Overview

Determine whether it is possible to transform array \(A\) into exactly array \(B\) using operations that add \(1\) to a contiguous segment of length \(K\).
If possible, find the minimum number of operations required.

Analysis

For each section \(i\), define the required increase as

\[ D_i = B_i - A_i \]

Since operations can only increase values, each section \(i\) must ultimately have exactly \(D_i\) added to it.

The key insight is that when processing from left to right, the number of operations to perform at each position is uniquely determined.

For example, consider section \(i\).
The operations that can affect section \(i\) are those with starting positions from \(i-K+1\) to \(i\).

When processing from left to right, let cur be the total amount already added to section \(i\) by previously started operations.

If we can start a new operation from section \(i\), then the number of operations needed to match the target for section \(i\) is

\[ D_i - cur \]

• If \(D_i - cur < 0\):
  The target has already been exceeded, so it is impossible.
• If \(D_i - cur \geq 0\):
  We have no choice but to start exactly that many operations from section \(i\).

The reason it is “no choice” is that operations starting further to the right cannot affect section \(i\).
In other words, starting an operation from section \(i\) is the last chance to bring section \(i\) to exactly its target value.

On the other hand, at positions near the right end, it is no longer possible to start a new segment of length \(K\).
In that case, we simply check whether the accumulated amount cur from already performed operations matches \(D_i\).

Naively simulating operations one at a time would not be fast enough, as the answer can be up to approximately \(3 \times 10^{14}\).
Also, updating the entire segment of length \(K\) for each operation would result in \(O(NK)\), which is too slow for \(N \leq 3 \times 10^5\).
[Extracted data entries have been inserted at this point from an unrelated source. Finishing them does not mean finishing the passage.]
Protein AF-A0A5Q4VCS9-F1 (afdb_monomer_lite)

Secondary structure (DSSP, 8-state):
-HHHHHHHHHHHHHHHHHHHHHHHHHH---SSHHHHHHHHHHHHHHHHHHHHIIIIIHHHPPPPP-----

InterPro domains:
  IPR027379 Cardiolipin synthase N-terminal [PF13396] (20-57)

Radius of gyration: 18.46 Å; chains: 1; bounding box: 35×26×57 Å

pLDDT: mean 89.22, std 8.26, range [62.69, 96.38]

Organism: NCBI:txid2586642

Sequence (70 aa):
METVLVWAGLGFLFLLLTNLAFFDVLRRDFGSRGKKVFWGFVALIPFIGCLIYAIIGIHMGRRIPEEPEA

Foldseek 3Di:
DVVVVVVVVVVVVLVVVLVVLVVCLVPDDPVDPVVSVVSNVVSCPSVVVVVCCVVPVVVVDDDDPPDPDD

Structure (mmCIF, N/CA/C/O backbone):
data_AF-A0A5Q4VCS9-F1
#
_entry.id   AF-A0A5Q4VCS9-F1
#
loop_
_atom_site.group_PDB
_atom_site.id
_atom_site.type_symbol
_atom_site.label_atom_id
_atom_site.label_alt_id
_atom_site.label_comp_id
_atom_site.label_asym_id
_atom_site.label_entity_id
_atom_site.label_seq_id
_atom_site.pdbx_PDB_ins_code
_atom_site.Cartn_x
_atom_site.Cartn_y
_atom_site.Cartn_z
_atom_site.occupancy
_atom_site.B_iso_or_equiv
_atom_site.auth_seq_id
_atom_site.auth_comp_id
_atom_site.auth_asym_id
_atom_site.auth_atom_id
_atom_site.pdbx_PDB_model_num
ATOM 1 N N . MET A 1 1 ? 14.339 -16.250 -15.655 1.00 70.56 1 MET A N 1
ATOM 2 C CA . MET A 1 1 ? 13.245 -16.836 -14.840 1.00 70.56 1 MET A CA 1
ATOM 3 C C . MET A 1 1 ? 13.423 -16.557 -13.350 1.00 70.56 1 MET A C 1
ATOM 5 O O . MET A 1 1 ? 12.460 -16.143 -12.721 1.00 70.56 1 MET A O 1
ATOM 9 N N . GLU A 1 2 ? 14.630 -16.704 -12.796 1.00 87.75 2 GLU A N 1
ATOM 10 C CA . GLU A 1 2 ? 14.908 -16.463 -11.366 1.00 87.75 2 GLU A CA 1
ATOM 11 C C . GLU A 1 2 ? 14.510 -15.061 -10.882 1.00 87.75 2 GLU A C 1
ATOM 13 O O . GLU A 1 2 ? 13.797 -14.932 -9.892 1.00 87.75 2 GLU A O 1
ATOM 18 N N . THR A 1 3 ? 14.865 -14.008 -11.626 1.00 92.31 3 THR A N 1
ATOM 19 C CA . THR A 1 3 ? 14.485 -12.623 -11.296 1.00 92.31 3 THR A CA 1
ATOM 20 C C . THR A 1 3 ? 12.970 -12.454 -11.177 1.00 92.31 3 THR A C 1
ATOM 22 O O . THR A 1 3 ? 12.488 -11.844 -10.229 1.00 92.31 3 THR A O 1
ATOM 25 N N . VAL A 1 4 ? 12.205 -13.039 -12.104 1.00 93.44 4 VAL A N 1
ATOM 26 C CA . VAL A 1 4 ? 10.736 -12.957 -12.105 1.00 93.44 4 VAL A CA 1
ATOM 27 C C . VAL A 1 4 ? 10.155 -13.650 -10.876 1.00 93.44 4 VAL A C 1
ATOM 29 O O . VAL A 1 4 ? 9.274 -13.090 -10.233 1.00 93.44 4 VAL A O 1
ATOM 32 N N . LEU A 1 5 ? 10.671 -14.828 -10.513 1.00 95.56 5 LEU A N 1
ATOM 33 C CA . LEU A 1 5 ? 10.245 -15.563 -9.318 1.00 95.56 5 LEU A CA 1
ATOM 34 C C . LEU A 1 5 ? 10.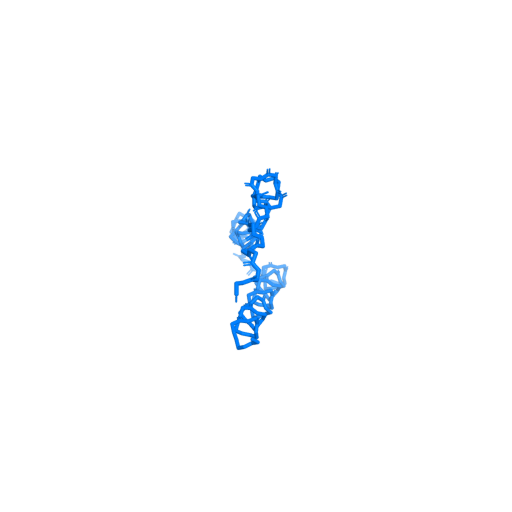516 -14.780 -8.029 1.00 95.56 5 LEU A C 1
ATOM 36 O O . LEU A 1 5 ? 9.640 -14.714 -7.168 1.00 95.56 5 LEU A O 1
ATOM 40 N N . VAL A 1 6 ? 11.688 -14.151 -7.910 1.00 95.75 6 VAL A N 1
ATOM 41 C CA . VAL A 1 6 ? 12.034 -13.315 -6.749 1.00 95.75 6 VAL A CA 1
ATOM 42 C C . VAL A 1 6 ? 11.076 -12.129 -6.630 1.00 95.75 6 VAL A C 1
ATOM 44 O O . VAL A 1 6 ? 10.497 -11.913 -5.564 1.00 95.75 6 VAL A O 1
ATOM 47 N N . TRP A 1 7 ? 10.854 -11.392 -7.721 1.00 94.44 7 TRP A N 1
ATOM 48 C CA . TRP A 1 7 ? 9.932 -10.253 -7.719 1.00 94.44 7 TRP A CA 1
ATOM 49 C C . TRP A 1 7 ? 8.481 -10.670 -7.465 1.00 94.44 7 TRP A C 1
ATOM 51 O O . TRP A 1 7 ? 7.783 -10.004 -6.702 1.00 94.44 7 TRP A O 1
ATOM 61 N N . ALA A 1 8 ? 8.034 -11.786 -8.044 1.00 94.69 8 ALA A N 1
ATOM 62 C CA . ALA A 1 8 ? 6.699 -12.326 -7.809 1.00 94.69 8 ALA A CA 1
ATOM 63 C C . ALA A 1 8 ? 6.507 -12.750 -6.344 1.00 94.69 8 ALA A C 1
ATOM 65 O O . ALA A 1 8 ? 5.494 -12.407 -5.736 1.00 94.69 8 ALA A O 1
ATOM 66 N N . GLY A 1 9 ? 7.491 -13.436 -5.753 1.00 96.38 9 GLY A N 1
ATOM 67 C CA . GLY A 1 9 ? 7.465 -13.831 -4.344 1.00 96.38 9 GLY A CA 1
ATOM 68 C C . GLY A 1 9 ? 7.437 -12.628 -3.399 1.00 96.38 9 GLY A C 1
ATOM 69 O O . GLY A 1 9 ? 6.636 -12.596 -2.464 1.00 96.38 9 GLY A O 1
ATOM 70 N N . LEU A 1 10 ? 8.248 -11.604 -3.679 1.00 95.00 10 LEU A N 1
ATOM 71 C CA . LEU A 1 10 ? 8.259 -10.365 -2.902 1.00 95.00 10 LEU A CA 1
ATOM 72 C C . LEU A 1 10 ? 6.928 -9.610 -3.020 1.00 95.00 10 LEU A C 1
ATOM 74 O O . LEU A 1 10 ? 6.385 -9.166 -2.009 1.00 95.00 10 LEU A O 1
ATOM 78 N N . GLY A 1 11 ? 6.375 -9.514 -4.232 1.00 93.00 11 GLY A N 1
ATOM 79 C CA . GLY A 1 11 ? 5.070 -8.901 -4.475 1.00 93.00 11 GLY A CA 1
ATOM 80 C C . GLY A 1 11 ? 3.938 -9.629 -3.748 1.00 93.00 11 GLY A C 1
ATOM 81 O O . GLY A 1 11 ? 3.097 -8.989 -3.118 1.00 93.00 11 GLY A O 1
ATOM 82 N N . PHE A 1 12 ? 3.950 -10.964 -3.762 1.00 95.25 12 PHE A N 1
ATOM 83 C CA . PHE A 1 12 ? 2.977 -11.774 -3.032 1.00 95.25 12 PHE A CA 1
ATOM 84 C C . PHE A 1 12 ? 3.081 -11.568 -1.515 1.00 95.25 12 PHE A C 1
ATOM 86 O O . PHE A 1 12 ? 2.070 -11.306 -0.861 1.00 95.25 12 PHE A O 1
ATOM 93 N N . LEU A 1 13 ? 4.294 -11.626 -0.954 1.00 95.81 13 LEU A N 1
ATOM 94 C CA . LEU A 1 13 ? 4.528 -11.384 0.472 1.00 95.81 13 LEU A CA 1
ATOM 95 C C . LEU A 1 13 ? 4.053 -9.984 0.884 1.00 95.81 13 LEU A C 1
ATOM 97 O O . LEU A 1 13 ? 3.367 -9.827 1.895 1.00 95.81 13 LEU A O 1
ATOM 101 N N . PHE A 1 14 ? 4.378 -8.974 0.079 1.00 93.94 14 PHE A N 1
ATOM 102 C CA . PHE A 1 14 ? 3.977 -7.591 0.309 1.00 93.94 14 PHE A CA 1
ATOM 103 C C . PHE A 1 14 ? 2.453 -7.412 0.291 1.00 93.94 14 PHE A C 1
ATOM 105 O O . PHE A 1 14 ? 1.891 -6.775 1.188 1.00 93.94 14 PHE A O 1
ATOM 112 N N . LEU A 1 15 ? 1.768 -8.021 -0.682 1.00 92.00 15 LEU A N 1
ATOM 113 C CA . LEU A 1 15 ? 0.307 -8.021 -0.761 1.00 92.00 15 LEU A CA 1
ATOM 114 C C . LEU A 1 15 ? -0.319 -8.682 0.473 1.00 92.00 15 LEU A C 1
ATOM 116 O O . LEU A 1 15 ? -1.289 -8.164 1.032 1.00 92.00 15 LEU A O 1
ATOM 120 N N . LEU A 1 16 ? 0.238 -9.810 0.913 1.00 95.94 16 LEU A N 1
ATOM 121 C CA . LEU A 1 16 ? -0.266 -10.568 2.054 1.00 95.94 16 LEU A CA 1
ATOM 122 C C . LEU A 1 16 ? -0.127 -9.761 3.354 1.00 95.94 16 LEU A C 1
ATOM 124 O O . LEU A 1 16 ? -1.112 -9.588 4.072 1.00 95.94 16 LEU A O 1
ATOM 128 N N . LEU A 1 17 ? 1.049 -9.181 3.612 1.00 95.50 17 LEU A N 1
ATOM 129 C CA . LEU A 1 17 ? 1.285 -8.321 4.779 1.00 95.50 17 LEU A CA 1
ATOM 130 C C . LEU A 1 17 ? 0.373 -7.091 4.790 1.00 95.50 17 LEU A C 1
ATOM 132 O O . LEU A 1 17 ? -0.176 -6.737 5.833 1.00 95.50 17 LEU A O 1
ATOM 136 N N . THR A 1 18 ? 0.166 -6.471 3.630 1.00 93.25 18 THR A N 1
ATOM 137 C CA . THR A 1 18 ? -0.703 -5.297 3.502 1.00 93.25 18 THR A CA 1
ATOM 138 C C . THR A 1 18 ? -2.159 -5.638 3.842 1.00 93.25 18 THR A C 1
ATOM 140 O O . THR A 1 18 ? -2.799 -4.922 4.613 1.00 93.25 18 THR A O 1
ATOM 143 N N . ASN A 1 19 ? -2.681 -6.761 3.337 1.00 94.56 19 ASN A N 1
ATOM 144 C CA . ASN A 1 19 ? -4.036 -7.215 3.669 1.00 94.56 19 ASN A CA 1
ATOM 145 C C . ASN A 1 19 ? -4.177 -7.591 5.153 1.00 94.56 19 ASN A C 1
ATOM 147 O O . ASN A 1 19 ? -5.187 -7.259 5.775 1.00 94.56 19 ASN A O 1
ATOM 151 N N . LEU A 1 20 ? -3.165 -8.235 5.746 1.00 96.06 20 LEU A N 1
ATOM 152 C CA . LEU A 1 20 ? -3.160 -8.529 7.182 1.00 96.06 20 LEU A CA 1
ATOM 153 C C . LEU A 1 20 ? -3.186 -7.248 8.022 1.00 96.06 20 LEU A C 1
ATOM 155 O O . LEU A 1 20 ? -3.958 -7.177 8.976 1.00 96.06 20 LEU A O 1
ATOM 159 N N . ALA A 1 21 ? -2.411 -6.225 7.649 1.00 95.12 21 ALA A N 1
ATOM 160 C CA . ALA A 1 21 ? -2.432 -4.931 8.328 1.00 95.12 21 ALA A CA 1
ATOM 161 C C . ALA A 1 21 ? -3.818 -4.272 8.251 1.00 95.12 21 ALA A C 1
ATOM 163 O O . ALA A 1 21 ? -4.320 -3.756 9.250 1.00 95.12 21 ALA A O 1
ATOM 164 N N . 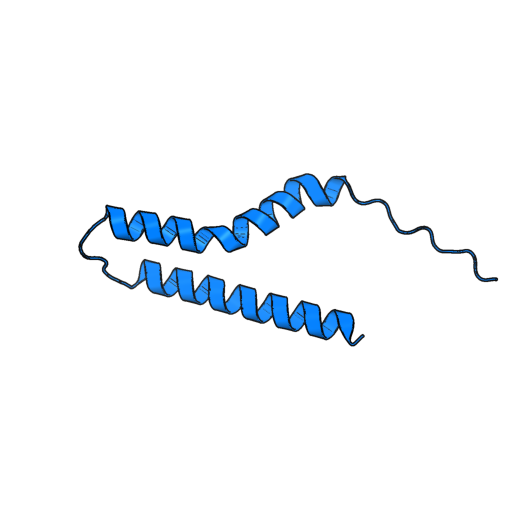PHE A 1 22 ? -4.481 -4.353 7.095 1.00 93.88 22 PHE A N 1
ATOM 165 C CA . PHE A 1 22 ? -5.860 -3.893 6.940 1.00 93.88 22 PHE A CA 1
ATOM 166 C C . PHE A 1 22 ? -6.832 -4.629 7.861 1.00 93.88 22 PHE A C 1
ATOM 168 O O . PHE A 1 22 ? -7.617 -3.993 8.569 1.00 93.88 22 PHE A O 1
ATOM 175 N N . PHE A 1 23 ? -6.777 -5.962 7.888 1.00 95.44 23 PHE A N 1
ATOM 176 C CA . PHE A 1 23 ? -7.633 -6.745 8.773 1.00 95.44 23 PHE A CA 1
ATOM 177 C C . PHE A 1 23 ? -7.358 -6.467 10.253 1.00 95.44 23 PHE A C 1
ATOM 179 O O . PHE A 1 23 ? -8.323 -6.393 11.018 1.00 95.44 23 PHE A O 1
ATOM 186 N N . ASP A 1 24 ? -6.096 -6.265 10.649 1.00 95.25 24 ASP A N 1
ATOM 187 C CA . ASP A 1 24 ? -5.743 -5.861 12.016 1.00 95.25 24 ASP A CA 1
ATOM 188 C C . ASP A 1 24 ? -6.398 -4.523 12.355 1.00 95.25 24 ASP A C 1
ATOM 190 O O . ASP A 1 24 ? -7.183 -4.450 13.295 1.00 95.25 24 ASP A O 1
ATOM 194 N N . VAL A 1 25 ? -6.194 -3.486 11.539 1.00 94.56 25 VAL A N 1
ATOM 195 C CA . VAL A 1 25 ? -6.768 -2.157 11.801 1.00 94.56 25 VAL A CA 1
ATOM 196 C C . VAL A 1 25 ? -8.298 -2.196 11.886 1.00 94.56 25 VAL A C 1
ATOM 198 O O . VAL A 1 25 ? -8.893 -1.539 12.747 1.00 94.56 25 VAL A O 1
ATOM 201 N N . LEU A 1 26 ? -8.958 -2.968 11.018 1.00 91.75 26 LEU A N 1
ATOM 202 C CA . LEU A 1 26 ? -10.418 -3.077 11.005 1.00 91.75 26 LEU A CA 1
ATOM 203 C C . LEU A 1 26 ? -10.955 -3.770 12.261 1.00 91.75 26 LEU A C 1
ATOM 205 O O . LEU A 1 26 ? -11.915 -3.273 12.861 1.00 91.75 26 LEU A O 1
ATOM 209 N N . ARG A 1 27 ? -10.331 -4.878 12.673 1.00 94.50 27 ARG A N 1
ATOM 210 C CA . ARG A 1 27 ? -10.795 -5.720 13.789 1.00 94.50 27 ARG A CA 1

Therefore, we manage the total number of operations affecting the current position as cur, allowing each section to be processed in \(O(1)\).

Algorithm

We use \(0\)-indexed notation.

Since operations can start at positions \(0\) through \(N-K\), we define the count of such positions as

\[ M = N - K + 1 \]

Let used[i] be “the number of operations started at position \(i\).”
Also, let cur be “the total amount added to the current section by already started operations.”

We process \(i = 0, 1, \ldots, N-1\) from left to right.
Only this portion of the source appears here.